Aunque la pintura aún no está terminada, es un adelanto de lo que veremos en la exposición de diciembre.
El artista presentó un adelanto de su exposición anual, en el que retrata a la capital coahuilense como nunca antes lo había hecho

Geroca observa la ciudad desde todos los ángulos posibles. La ve desde el nivel del suelo, entre sus calles y dentro de sus bares, restaurantes y cantinas, y también la ve desde los cielos; crea mapas detallados de callejones y cuadras enteras con sus edificios emblemáticos.

Estos cuadros urbanos, que suelen constituir las piezas más importantes de las series que presenta cada invierno en la Taberna el Cerdo de Babel, suelen estar atiborrados gente y actividad por doquier. Un accidente por ahí, un paseante por allá, monjes alcoholizados, ratones bicicleteros; asaltos, risas, niños y adultos, aventuras y desventuras.

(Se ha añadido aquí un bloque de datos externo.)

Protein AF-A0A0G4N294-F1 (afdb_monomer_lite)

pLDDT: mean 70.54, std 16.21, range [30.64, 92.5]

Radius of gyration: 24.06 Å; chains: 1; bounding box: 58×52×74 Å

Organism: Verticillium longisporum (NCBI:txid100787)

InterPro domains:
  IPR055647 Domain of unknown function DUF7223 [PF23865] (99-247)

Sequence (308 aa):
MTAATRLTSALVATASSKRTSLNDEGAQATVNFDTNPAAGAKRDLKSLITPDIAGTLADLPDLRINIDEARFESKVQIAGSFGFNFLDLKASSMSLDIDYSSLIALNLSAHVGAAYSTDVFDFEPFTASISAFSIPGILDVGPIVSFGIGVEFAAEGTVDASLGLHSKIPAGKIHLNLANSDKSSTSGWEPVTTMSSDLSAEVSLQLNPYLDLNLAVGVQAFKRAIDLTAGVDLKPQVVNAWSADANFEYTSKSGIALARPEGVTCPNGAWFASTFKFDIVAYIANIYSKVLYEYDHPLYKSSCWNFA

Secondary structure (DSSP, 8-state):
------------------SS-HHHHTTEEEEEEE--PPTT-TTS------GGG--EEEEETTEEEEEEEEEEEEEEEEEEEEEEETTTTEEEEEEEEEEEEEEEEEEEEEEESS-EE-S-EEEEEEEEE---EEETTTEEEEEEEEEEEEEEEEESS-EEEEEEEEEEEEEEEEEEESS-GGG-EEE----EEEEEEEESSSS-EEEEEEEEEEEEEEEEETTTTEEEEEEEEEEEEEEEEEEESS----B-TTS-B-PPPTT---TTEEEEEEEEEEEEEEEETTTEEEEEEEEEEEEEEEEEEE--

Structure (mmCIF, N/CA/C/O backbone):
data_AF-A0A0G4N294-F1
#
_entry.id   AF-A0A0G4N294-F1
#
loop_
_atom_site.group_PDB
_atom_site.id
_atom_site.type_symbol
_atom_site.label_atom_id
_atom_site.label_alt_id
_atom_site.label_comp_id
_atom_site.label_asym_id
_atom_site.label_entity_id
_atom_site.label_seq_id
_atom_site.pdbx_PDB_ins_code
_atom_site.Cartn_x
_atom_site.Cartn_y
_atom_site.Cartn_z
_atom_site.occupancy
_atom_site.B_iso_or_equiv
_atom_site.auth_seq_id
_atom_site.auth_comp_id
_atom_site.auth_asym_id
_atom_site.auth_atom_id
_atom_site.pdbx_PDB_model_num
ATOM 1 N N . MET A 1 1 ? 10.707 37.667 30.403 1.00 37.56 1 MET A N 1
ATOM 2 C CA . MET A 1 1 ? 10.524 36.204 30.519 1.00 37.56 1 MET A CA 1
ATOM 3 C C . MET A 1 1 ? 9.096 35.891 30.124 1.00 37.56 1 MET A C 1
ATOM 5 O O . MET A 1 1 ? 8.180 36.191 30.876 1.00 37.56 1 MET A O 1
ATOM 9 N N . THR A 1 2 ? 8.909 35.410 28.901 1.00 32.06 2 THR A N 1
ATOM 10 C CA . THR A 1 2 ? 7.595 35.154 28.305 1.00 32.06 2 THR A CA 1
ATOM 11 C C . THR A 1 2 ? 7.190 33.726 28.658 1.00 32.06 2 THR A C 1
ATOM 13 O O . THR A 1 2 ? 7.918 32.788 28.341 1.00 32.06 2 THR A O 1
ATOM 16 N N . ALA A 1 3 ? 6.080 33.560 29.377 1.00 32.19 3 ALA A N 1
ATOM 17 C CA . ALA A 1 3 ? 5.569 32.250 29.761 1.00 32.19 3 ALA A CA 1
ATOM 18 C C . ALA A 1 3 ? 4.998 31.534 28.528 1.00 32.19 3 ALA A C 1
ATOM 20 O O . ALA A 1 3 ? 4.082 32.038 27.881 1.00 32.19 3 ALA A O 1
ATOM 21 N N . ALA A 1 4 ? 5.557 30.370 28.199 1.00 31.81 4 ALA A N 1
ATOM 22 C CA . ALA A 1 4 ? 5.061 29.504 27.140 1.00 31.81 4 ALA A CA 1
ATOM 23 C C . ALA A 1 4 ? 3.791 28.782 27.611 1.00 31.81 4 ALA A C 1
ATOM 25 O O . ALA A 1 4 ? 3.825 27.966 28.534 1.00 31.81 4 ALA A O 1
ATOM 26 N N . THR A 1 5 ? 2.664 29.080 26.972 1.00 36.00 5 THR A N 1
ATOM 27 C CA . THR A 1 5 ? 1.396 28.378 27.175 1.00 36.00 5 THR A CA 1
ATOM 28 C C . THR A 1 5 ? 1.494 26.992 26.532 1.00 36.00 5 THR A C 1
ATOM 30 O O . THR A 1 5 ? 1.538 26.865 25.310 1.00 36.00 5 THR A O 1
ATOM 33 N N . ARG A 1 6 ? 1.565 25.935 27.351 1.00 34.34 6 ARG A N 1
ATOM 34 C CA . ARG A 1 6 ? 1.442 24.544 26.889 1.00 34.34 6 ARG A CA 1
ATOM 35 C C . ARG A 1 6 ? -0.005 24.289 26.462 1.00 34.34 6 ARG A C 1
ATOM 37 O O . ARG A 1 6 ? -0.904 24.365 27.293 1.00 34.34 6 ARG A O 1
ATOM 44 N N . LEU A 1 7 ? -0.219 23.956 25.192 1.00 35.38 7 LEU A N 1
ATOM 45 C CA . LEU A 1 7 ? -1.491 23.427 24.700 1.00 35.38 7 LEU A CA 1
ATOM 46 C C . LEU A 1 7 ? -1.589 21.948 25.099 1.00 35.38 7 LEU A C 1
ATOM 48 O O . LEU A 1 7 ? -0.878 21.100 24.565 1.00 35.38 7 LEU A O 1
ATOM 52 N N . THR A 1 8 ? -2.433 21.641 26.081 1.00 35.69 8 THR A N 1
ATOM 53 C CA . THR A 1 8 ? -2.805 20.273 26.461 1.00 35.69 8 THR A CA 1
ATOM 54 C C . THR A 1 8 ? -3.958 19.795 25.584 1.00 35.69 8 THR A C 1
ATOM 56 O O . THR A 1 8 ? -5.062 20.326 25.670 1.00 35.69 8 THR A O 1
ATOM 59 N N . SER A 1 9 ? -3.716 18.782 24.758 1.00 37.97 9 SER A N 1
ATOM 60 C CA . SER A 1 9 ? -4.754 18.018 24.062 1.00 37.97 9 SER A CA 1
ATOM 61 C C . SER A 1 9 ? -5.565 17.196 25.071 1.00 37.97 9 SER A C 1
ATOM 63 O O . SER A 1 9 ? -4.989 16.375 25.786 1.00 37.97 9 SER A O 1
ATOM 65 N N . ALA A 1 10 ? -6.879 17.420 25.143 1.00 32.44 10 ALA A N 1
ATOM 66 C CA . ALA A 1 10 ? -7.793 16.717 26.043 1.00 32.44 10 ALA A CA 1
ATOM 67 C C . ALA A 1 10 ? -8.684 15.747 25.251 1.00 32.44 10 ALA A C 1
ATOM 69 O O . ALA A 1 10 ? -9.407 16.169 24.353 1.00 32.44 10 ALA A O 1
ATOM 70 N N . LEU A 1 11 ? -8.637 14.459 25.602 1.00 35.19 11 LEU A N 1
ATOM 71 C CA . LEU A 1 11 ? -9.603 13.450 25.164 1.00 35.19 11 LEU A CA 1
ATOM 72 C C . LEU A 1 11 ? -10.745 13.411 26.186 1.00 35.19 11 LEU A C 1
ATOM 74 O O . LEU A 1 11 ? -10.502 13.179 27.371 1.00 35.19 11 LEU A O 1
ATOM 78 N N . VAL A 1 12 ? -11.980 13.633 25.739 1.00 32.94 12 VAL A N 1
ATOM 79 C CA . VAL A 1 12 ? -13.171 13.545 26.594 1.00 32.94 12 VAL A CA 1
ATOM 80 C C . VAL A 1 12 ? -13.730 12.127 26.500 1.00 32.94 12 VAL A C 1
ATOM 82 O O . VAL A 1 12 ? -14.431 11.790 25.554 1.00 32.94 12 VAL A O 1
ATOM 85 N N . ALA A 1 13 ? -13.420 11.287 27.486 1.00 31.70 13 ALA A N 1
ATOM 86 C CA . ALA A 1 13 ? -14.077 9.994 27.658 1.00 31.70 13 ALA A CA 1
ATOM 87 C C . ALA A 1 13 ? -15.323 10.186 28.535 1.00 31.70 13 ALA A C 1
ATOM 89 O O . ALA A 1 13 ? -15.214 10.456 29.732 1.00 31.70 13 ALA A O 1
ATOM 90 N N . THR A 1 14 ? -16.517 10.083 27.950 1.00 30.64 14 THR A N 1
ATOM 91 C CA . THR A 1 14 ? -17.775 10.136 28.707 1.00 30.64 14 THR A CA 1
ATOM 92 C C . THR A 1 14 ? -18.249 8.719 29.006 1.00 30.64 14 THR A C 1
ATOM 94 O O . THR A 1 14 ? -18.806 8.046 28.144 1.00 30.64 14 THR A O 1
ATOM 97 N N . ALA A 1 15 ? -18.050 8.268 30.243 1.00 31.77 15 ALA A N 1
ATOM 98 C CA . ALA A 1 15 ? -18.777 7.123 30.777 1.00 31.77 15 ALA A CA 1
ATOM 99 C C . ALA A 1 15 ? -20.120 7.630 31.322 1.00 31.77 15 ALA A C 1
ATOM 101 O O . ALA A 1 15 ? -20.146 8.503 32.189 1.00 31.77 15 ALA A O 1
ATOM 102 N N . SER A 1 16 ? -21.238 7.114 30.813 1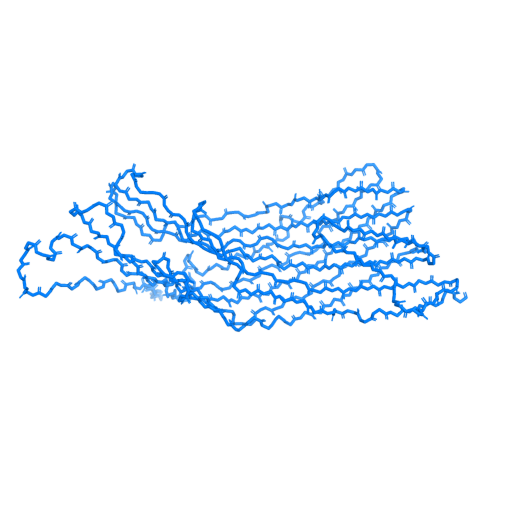.00 36.81 16 SER A N 1
ATOM 103 C CA . SER A 1 16 ? -22.568 7.408 31.358 1.00 36.81 16 SER A CA 1
ATOM 104 C C . SER A 1 16 ? -23.217 6.115 31.834 1.00 36.81 16 SER A C 1
ATOM 106 O O . SER A 1 16 ? -23.098 5.092 31.167 1.00 36.81 16 SER A O 1
ATOM 108 N N . SER A 1 17 ? -23.873 6.162 32.993 1.00 35.00 17 SER A N 1
ATOM 109 C CA . SER A 1 17 ? -24.739 5.086 33.483 1.00 35.00 17 SER A CA 1
ATOM 110 C C . SER A 1 17 ? -26.134 5.663 33.699 1.00 35.00 17 SER A C 1
ATOM 112 O O . SER A 1 17 ? -26.291 6.743 34.280 1.00 35.00 17 SER A O 1
ATOM 114 N N . LYS A 1 18 ? -27.154 4.984 33.173 1.00 34.28 18 LYS A N 1
ATOM 115 C CA . LYS A 1 18 ? -28.559 5.358 33.342 1.00 34.28 18 LYS A CA 1
ATOM 116 C C . LYS A 1 18 ? -29.122 4.473 34.450 1.00 34.28 18 LYS A C 1
ATOM 118 O O . LYS A 1 18 ? -28.826 3.290 34.524 1.00 34.28 18 LYS A O 1
ATOM 123 N N . ARG A 1 19 ? -29.878 5.046 35.388 1.00 34.91 19 ARG A N 1
ATOM 124 C CA . ARG A 1 19 ? -30.345 4.303 36.569 1.00 34.91 19 ARG A CA 1
ATOM 125 C C . ARG A 1 19 ? -31.549 3.420 36.204 1.00 34.91 19 ARG A C 1
ATOM 127 O O . ARG A 1 19 ? -32.691 3.815 36.412 1.00 34.91 19 ARG A O 1
ATOM 134 N N . THR A 1 20 ? -31.260 2.237 35.676 1.00 43.09 20 THR A N 1
ATOM 135 C CA . THR A 1 20 ? -32.159 1.083 35.489 1.00 43.09 20 THR A CA 1
ATOM 136 C C . THR A 1 20 ? -31.496 -0.172 36.096 1.00 43.09 20 THR A C 1
ATOM 138 O O . THR A 1 20 ? -30.374 -0.067 36.586 1.00 43.09 20 THR A O 1
ATOM 141 N N . SER A 1 21 ? -32.206 -1.301 36.251 1.00 40.31 21 SER A N 1
ATOM 142 C CA . SER A 1 21 ? -31.804 -2.448 37.103 1.00 40.31 21 SER A CA 1
ATOM 143 C C . SER A 1 21 ? -30.320 -2.842 36.969 1.00 40.31 21 SER A C 1
ATOM 145 O O . SER A 1 21 ? -29.869 -3.289 35.921 1.00 40.31 21 SER A O 1
ATOM 147 N N . LEU A 1 22 ? -29.569 -2.725 38.075 1.00 42.41 22 LEU A N 1
ATOM 148 C CA . LEU A 1 22 ? -28.114 -2.959 38.175 1.00 42.41 22 LEU A CA 1
ATOM 149 C C . LEU A 1 22 ? -27.628 -4.316 37.624 1.00 42.41 22 LEU A C 1
ATOM 151 O O . LEU A 1 22 ? -26.467 -4.426 37.242 1.00 42.41 22 LEU A O 1
ATOM 155 N N . ASN A 1 23 ? -28.492 -5.334 37.584 1.00 46.44 23 ASN A N 1
ATOM 156 C CA . ASN A 1 23 ? -28.134 -6.676 37.118 1.00 46.44 23 ASN A CA 1
ATOM 157 C C . ASN A 1 23 ? -28.061 -6.794 35.588 1.00 46.44 23 ASN A C 1
ATOM 159 O O . ASN A 1 23 ? -27.264 -7.585 35.095 1.00 46.44 23 ASN A O 1
ATOM 163 N N . ASP A 1 24 ? -28.850 -6.010 34.848 1.00 45.22 24 ASP A N 1
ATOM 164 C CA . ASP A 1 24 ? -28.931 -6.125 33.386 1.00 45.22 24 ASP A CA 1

Pero en la pieza de gran formato que creó para este año Saltillo duerme. Hay indicios de actividad en algunas zonas, pero solo se infiere, como el estacionamiento de la de Allende, repleto de autos.

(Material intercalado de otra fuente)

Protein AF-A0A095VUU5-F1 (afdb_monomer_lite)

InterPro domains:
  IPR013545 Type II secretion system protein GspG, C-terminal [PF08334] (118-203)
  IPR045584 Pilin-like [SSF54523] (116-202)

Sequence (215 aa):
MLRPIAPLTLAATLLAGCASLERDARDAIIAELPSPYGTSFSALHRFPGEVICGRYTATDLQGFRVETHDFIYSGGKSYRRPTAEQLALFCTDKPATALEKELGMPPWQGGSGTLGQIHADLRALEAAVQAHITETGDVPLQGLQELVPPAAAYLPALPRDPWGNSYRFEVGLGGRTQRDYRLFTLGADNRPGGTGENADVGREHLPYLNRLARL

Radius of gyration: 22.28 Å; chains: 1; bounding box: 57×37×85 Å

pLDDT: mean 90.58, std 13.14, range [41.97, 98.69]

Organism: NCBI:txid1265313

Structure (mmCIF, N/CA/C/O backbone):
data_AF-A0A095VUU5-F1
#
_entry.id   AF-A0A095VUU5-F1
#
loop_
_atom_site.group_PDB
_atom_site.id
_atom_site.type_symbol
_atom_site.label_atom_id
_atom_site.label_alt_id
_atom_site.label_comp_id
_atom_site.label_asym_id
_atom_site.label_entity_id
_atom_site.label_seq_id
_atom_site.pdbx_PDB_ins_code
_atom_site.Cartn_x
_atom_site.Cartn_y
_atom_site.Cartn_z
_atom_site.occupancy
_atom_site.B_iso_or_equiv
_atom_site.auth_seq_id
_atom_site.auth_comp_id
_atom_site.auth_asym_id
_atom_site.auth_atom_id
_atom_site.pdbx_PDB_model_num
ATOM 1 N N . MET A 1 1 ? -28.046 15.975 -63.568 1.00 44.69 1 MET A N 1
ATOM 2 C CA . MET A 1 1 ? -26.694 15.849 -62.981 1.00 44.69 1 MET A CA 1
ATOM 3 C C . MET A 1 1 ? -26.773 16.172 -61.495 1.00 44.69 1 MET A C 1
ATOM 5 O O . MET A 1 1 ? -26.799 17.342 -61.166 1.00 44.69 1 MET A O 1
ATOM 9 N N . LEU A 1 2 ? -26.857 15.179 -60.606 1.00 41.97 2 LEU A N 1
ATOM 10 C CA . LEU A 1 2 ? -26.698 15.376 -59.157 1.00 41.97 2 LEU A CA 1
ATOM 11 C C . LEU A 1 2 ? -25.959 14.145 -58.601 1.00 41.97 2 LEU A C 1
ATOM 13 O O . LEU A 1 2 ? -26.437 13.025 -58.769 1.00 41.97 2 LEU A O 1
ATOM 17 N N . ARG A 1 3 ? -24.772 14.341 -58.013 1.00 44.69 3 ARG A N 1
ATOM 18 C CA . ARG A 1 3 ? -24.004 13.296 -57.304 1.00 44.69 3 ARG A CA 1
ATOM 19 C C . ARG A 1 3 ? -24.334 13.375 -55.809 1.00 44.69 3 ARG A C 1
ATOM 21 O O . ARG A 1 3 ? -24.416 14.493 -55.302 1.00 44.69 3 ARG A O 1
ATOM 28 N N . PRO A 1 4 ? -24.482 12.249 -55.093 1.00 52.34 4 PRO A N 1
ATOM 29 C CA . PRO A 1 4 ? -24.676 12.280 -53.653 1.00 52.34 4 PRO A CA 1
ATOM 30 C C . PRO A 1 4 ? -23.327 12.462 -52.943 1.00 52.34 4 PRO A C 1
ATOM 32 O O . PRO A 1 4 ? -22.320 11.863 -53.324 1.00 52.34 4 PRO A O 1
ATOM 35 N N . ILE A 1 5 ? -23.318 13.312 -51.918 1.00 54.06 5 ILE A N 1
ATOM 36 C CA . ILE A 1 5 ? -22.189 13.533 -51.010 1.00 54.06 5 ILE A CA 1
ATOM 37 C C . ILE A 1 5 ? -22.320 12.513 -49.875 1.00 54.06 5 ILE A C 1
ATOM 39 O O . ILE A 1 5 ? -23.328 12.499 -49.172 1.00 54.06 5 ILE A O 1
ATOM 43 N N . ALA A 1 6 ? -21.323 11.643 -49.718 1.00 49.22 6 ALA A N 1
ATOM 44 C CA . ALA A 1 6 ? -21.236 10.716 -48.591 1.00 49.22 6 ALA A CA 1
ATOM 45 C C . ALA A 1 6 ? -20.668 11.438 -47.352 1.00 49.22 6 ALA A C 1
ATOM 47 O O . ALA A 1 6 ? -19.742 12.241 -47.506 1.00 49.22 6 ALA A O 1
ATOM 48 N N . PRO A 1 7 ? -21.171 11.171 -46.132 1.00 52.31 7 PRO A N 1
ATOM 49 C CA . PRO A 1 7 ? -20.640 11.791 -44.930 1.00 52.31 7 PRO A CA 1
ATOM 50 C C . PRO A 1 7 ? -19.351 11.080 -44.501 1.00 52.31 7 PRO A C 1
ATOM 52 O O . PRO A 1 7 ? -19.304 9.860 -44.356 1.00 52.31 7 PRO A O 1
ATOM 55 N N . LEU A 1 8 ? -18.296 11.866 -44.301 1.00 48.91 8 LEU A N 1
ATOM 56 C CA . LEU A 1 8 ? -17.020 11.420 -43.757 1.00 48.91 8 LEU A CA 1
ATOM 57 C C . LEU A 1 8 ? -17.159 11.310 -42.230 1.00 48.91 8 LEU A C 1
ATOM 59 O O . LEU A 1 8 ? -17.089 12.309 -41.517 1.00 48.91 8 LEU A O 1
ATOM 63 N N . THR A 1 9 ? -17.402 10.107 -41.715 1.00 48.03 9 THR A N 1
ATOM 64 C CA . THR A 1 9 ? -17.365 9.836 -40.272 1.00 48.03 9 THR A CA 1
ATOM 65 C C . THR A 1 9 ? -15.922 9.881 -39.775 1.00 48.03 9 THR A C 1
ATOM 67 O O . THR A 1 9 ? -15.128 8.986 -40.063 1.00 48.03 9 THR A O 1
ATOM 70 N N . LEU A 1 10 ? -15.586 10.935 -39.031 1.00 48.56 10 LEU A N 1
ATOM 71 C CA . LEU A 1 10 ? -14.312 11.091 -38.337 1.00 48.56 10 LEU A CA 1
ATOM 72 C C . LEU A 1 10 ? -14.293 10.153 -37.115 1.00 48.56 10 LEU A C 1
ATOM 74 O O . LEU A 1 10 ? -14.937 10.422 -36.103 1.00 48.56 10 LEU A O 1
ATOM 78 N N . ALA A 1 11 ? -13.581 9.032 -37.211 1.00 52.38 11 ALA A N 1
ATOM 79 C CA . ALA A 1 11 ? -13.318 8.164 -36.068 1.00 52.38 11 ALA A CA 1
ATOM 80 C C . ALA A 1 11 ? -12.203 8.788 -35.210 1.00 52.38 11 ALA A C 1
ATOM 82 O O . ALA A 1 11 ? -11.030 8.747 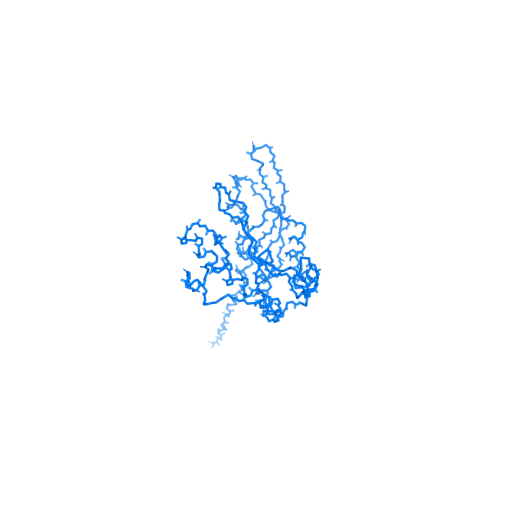-35.577 1.00 52.38 11 ALA A O 1
ATOM 83 N N . ALA A 1 12 ? -12.565 9.397 -34.079 1.00 51.28 12 ALA A N 1
ATOM 84 C CA . ALA A 1 12 ? -11.605 9.892 -33.097 1.00 51.28 12 ALA A CA 1
ATOM 85 C C . ALA A 1 12 ? -10.979 8.705 -32.344 1.00 51.28 12 ALA A C 1
ATOM 87 O O . ALA A 1 12 ? -11.625 8.033 -31.543 1.00 51.28 12 ALA A O 1
ATOM 88 N N . THR A 1 13 ? -9.715 8.421 -32.637 1.00 54.34 13 THR A N 1
ATOM 89 C CA . THR A 1 13 ? -8.928 7.342 -32.030 1.00 54.34 13 THR A CA 1
ATOM 90 C C . THR A 1 13 ? -8.518 7.666 -30.586 1.00 54.34 13 THR A C 1
ATOM 92 O O . THR A 1 13 ? -7.888 8.690 -30.329 1.00 54.34 13 THR A O 1
ATOM 95 N N . LEU A 1 14 ? -8.813 6.740 -29.666 1.00 52.06 14 LEU A N 1
ATOM 96 C CA . LEU A 1 14 ? -8.562 6.712 -28.209 1.00 52.06 14 LEU A CA 1
ATOM 97 C C . LEU A 1 14 ? -7.072 6.705 -27.765 1.00 52.06 14 LEU A C 1
ATOM 99 O O . LEU A 1 14 ? -6.713 6.082 -26.771 1.00 52.06 14 LEU A O 1
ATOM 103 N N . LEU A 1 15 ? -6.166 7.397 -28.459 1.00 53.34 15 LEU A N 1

No hay gente por las calles, solo un automóvil transita solitario rumbo al sur, pero en medio, en una Plaza de Armas sin vegetación, recostado y plácidamente dormido, un perro azul gigantesco resguarda la ciudad, atento a cualquier amenaza externa.

"El perro que cuida la ciudad" es como pocos en la obra de Geroca. La noche se llevó casi todos los colores que caracterizan sus pinturas y ahora solo se encuentran donde las luces de las farolas alcanzan a iluminar o donde la luna llena deja caer su velo azul, como sucede sobre la Sierra de Zapalinamé.

La pintura aún no está terminada, pero de acuerdo con Sergio Castillo, socio del Cerdo de Babel, quería darla a conocer en redes como un adelanto.

Fue con él con quien conversamos para conocer más sobre la pieza y recalcó que aunque aún le faltan unos detalles menores todavía no está terminado el cuadro, pero no lo hizo con intención de celebrar el aniversario de la ciudad, pues incluso es de los que disputan que se haya fundado un 25 de julio —debate historiográfico que hasta la fecha continúa—.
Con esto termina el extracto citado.